- Opening Delimiter -

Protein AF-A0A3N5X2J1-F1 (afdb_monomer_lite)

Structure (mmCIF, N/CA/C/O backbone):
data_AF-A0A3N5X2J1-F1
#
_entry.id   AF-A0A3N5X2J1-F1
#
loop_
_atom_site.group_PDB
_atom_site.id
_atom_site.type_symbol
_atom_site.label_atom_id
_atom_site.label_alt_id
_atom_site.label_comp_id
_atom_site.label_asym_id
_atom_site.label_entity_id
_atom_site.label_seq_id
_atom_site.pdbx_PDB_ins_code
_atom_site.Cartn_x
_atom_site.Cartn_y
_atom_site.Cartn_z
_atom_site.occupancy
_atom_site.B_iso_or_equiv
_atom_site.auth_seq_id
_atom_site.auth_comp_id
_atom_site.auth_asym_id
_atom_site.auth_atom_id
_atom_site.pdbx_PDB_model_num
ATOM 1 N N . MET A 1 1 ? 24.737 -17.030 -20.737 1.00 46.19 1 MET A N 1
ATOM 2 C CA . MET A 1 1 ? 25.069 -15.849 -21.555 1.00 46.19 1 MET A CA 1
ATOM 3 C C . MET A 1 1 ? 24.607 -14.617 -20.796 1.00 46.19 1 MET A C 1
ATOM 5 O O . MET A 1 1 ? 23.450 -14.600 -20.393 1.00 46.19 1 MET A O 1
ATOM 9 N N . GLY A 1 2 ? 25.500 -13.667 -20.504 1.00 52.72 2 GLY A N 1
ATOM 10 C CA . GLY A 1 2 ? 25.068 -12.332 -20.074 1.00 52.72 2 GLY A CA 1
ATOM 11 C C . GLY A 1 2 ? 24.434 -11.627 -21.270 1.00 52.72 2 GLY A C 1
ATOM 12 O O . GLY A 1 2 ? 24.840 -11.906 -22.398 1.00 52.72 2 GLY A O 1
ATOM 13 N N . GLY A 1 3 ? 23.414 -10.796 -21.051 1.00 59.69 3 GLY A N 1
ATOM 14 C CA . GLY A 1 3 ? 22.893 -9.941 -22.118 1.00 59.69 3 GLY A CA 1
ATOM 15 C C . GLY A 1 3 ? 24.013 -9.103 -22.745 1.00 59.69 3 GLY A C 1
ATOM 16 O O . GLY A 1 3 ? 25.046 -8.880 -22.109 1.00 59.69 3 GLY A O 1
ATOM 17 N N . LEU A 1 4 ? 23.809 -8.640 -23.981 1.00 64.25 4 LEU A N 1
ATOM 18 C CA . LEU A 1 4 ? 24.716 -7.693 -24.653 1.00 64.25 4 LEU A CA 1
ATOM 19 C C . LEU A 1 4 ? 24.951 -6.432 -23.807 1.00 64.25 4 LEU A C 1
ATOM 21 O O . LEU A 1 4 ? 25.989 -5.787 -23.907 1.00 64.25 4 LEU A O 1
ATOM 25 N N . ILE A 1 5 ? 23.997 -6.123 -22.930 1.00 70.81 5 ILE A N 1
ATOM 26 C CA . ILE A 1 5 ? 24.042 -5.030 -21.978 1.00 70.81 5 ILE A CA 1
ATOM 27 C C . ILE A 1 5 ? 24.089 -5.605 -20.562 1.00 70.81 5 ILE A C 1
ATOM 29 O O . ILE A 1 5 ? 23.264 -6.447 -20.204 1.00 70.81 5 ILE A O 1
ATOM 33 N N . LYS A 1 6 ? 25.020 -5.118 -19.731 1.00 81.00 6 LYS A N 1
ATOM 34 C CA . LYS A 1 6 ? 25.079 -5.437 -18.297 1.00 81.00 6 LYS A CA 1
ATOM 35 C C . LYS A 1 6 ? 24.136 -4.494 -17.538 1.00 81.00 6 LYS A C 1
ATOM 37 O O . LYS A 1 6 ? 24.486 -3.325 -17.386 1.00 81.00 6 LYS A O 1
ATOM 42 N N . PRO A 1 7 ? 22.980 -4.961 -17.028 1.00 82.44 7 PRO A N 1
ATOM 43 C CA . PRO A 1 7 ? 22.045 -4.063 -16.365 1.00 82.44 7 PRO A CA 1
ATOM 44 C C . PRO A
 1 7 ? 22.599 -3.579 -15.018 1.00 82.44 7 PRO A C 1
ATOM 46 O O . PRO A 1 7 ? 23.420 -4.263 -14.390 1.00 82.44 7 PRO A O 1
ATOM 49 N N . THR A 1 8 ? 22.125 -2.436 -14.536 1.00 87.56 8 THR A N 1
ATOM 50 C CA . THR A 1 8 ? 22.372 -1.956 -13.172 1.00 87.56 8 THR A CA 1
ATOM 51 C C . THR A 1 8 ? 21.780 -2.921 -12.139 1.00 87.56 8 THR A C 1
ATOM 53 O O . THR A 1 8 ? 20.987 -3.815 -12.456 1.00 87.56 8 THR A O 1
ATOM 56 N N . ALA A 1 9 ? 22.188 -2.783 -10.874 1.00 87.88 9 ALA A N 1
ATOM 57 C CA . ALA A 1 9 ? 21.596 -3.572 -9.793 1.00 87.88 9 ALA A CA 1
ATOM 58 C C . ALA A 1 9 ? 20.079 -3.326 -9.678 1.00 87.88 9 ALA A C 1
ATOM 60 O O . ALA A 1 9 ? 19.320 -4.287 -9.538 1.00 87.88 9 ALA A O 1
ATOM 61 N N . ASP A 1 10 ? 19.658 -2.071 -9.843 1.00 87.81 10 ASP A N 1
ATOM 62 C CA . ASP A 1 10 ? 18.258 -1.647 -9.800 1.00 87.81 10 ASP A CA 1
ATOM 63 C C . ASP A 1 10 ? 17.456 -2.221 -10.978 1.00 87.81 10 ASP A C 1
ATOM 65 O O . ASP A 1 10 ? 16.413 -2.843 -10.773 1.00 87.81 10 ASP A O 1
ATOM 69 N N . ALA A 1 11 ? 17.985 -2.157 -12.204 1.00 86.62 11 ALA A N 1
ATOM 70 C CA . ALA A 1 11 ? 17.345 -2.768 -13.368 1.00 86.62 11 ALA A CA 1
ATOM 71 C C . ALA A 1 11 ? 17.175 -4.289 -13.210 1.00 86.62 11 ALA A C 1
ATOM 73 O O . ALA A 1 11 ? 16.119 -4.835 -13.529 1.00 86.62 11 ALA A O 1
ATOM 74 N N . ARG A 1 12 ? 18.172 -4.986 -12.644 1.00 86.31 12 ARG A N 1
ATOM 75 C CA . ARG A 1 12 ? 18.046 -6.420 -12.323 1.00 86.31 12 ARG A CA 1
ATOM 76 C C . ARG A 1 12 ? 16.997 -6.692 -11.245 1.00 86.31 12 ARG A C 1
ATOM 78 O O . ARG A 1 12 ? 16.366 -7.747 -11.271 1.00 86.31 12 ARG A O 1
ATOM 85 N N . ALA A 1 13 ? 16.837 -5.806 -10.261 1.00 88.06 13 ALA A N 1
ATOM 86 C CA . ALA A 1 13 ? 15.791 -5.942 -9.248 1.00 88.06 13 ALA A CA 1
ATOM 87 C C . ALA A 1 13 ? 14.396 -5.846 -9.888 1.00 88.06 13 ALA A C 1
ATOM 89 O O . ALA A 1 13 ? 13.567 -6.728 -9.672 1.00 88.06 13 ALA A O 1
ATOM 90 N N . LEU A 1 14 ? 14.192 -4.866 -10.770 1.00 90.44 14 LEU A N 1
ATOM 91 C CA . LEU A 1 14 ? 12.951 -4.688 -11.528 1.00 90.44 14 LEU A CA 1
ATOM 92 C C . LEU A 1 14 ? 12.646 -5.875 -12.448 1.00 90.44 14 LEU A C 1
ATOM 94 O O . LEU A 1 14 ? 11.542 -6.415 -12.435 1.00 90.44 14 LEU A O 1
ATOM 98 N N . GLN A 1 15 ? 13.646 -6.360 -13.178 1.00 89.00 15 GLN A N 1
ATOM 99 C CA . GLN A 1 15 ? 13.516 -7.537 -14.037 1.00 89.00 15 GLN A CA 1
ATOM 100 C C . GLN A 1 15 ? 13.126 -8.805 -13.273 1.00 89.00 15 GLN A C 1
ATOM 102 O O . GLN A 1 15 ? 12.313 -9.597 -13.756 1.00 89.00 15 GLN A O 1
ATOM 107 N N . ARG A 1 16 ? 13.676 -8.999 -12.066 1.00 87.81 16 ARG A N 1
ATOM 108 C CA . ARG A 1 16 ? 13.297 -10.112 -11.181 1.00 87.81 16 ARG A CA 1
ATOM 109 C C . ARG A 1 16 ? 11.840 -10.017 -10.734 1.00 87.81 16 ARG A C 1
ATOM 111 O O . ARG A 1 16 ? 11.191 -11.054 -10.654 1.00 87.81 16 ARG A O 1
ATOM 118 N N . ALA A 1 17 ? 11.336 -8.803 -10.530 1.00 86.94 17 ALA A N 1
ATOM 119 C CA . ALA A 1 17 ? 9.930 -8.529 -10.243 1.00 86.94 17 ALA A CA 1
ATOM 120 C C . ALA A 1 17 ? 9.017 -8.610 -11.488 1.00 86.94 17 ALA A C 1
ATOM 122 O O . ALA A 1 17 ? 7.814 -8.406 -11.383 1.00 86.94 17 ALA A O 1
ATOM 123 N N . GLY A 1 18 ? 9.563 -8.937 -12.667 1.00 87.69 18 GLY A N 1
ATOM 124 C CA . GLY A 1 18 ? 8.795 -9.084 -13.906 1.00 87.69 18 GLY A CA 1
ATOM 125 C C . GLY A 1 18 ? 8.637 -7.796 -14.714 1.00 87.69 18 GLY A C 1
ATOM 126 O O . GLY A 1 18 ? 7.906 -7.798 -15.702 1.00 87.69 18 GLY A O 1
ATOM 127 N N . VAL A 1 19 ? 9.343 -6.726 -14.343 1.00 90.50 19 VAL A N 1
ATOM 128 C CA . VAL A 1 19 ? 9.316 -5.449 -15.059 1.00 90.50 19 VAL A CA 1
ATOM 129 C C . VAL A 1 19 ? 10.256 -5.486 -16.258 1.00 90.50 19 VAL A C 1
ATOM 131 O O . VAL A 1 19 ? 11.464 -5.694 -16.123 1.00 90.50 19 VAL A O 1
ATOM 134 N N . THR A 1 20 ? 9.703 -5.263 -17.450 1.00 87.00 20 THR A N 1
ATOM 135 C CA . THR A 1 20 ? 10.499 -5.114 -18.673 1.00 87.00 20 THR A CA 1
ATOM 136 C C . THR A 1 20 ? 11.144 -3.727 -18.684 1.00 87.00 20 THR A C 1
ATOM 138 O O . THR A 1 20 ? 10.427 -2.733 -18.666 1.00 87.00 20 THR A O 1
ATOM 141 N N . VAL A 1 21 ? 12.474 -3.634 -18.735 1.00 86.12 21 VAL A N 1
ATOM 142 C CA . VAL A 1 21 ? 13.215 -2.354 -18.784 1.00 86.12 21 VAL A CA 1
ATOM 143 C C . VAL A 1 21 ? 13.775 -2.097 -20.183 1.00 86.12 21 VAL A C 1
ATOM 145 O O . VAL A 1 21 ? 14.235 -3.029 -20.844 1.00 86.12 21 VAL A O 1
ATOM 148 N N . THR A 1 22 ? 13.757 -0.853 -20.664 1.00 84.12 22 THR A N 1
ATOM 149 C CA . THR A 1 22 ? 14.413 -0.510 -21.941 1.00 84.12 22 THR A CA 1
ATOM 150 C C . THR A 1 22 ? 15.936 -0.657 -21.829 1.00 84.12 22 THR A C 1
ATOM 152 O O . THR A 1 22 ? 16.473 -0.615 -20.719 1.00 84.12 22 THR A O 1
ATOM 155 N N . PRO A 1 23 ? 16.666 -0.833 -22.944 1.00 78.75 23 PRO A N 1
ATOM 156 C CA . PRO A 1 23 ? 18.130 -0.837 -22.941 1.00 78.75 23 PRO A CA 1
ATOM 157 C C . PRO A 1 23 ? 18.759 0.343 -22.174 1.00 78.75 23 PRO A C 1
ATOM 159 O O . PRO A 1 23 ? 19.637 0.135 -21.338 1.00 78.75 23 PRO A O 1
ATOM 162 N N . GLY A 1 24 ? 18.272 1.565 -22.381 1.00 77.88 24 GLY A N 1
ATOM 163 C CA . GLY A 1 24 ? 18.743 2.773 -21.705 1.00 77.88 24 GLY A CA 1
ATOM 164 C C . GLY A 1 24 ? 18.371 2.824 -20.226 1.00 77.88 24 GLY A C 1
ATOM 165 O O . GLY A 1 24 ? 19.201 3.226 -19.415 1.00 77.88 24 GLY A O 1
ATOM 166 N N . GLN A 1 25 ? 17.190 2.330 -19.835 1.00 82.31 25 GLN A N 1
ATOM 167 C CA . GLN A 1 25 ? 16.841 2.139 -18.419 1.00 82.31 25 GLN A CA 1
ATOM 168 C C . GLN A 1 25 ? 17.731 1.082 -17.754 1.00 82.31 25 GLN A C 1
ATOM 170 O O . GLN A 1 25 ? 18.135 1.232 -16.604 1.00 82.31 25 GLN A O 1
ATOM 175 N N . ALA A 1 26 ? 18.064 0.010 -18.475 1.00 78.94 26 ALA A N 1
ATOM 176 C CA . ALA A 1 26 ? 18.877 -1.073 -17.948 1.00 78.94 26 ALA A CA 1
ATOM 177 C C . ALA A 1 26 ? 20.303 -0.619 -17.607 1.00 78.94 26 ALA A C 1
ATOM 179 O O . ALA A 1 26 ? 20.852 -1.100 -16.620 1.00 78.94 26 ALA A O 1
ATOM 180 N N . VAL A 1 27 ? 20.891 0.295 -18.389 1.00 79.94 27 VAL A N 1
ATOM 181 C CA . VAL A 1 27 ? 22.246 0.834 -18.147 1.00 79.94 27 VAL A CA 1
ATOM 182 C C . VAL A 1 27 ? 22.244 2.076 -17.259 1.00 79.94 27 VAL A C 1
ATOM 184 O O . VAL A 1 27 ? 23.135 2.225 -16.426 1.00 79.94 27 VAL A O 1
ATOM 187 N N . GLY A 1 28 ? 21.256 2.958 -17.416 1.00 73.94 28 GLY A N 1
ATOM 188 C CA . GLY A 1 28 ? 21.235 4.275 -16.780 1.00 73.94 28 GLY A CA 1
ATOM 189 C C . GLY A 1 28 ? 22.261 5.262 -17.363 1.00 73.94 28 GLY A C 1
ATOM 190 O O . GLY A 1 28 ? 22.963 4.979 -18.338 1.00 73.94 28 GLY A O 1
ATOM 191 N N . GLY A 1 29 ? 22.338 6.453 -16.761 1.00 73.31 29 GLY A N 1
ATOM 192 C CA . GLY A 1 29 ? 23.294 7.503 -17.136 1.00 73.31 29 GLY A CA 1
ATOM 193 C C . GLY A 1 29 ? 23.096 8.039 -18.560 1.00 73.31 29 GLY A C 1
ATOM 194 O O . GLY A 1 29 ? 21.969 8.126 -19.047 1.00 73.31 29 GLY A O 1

- Closing Delimiter -

_ASSIGNED TASK_: Reproduce verbatim only the segment of the listing bounded by the line containing "ATOM 63 C C" and the line containing "ATOM 99 C CA", with both boundary lines included.

_TASK RESULT_:
ATOM 63 C C . ASP A 1 10 ? 17.456 -2.221 -10.978 1.00 87.81 10 ASP A C 1
ATOM 65 O O . ASP A 1 10 ? 16.413 -2.843 -10.773 1.00 87.81 10 ASP A O 1
ATOM 69 N N . ALA A 1 11 ? 17.985 -2.157 -12.204 1.00 86.62 11 ALA A N 1
ATOM 70 C CA . ALA A 1 11 ? 17.345 -2.768 -13.368 1.00 86.62 11 ALA A CA 1
ATOM 71 C C . ALA A 1 11 ? 17.175 -4.289 -13.210 1.00 86.62 11 ALA A C 1
ATOM 73 O O . ALA A 1 11 ? 16.119 -4.835 -13.529 1.00 86.62 11 ALA A O 1
ATOM 74 N N . ARG A 1 12 ? 18.172 -4.986 -12.644 1.00 86.31 12 ARG A N 1
ATOM 75 C CA . ARG A 1 12 ? 18.046 -6.420 -12.323 1.00 86.31 12 ARG A CA 1
ATOM 76 C C . ARG A 1 12 ? 16.997 -6.692 -11.245 1.00 86.31 12 ARG A C 1
ATOM 78 O O . ARG A 1 12 ? 16.366 -7.747 -11.271 1.00 86.31 12 ARG A O 1
ATOM 85 N N . ALA A 1 13 ? 16.837 -5.806 -10.261 1.00 88.06 13 ALA A N 1
ATOM 86 C CA . ALA A 1 13 ? 15.791 -5.942 -9.248 1.00 88.06 13 ALA A CA 1
ATOM 87 C C . ALA A 1 13 ? 14.396 -5.846 -9.888 1.00 88.06 13 ALA A C 1
ATOM 89 O O . ALA A 1 13 ? 13.567 -6.728 -9.672 1.00 88.06 13 ALA A O 1
ATOM 90 N N . LEU A 1 14 ? 14.192 -4.866 -10.770 1.00 90.44 14 LEU A N 1
ATOM 91 C CA . LEU A 1 14 ? 12.951 -4.688 -11.528 1.00 90.44 14 LEU A CA 1
ATOM 92 C C . LEU A 1 14 ? 12.646 -5.875 -12.448 1.00 90.44 14 LEU A C 1
ATOM 94 O O . LEU A 1 14 ? 11.542 -6.415 -12.435 1.00 90.44 14 LEU A O 1
ATOM 98 N N . GLN A 1 15 ? 13.646 -6.360 -13.178 1.00 89.00 15 GLN A N 1
ATOM 99 C CA . GLN A 1 15 ? 13.516 -7.537 -14.037 1.00 89.00 15 GLN A CA 1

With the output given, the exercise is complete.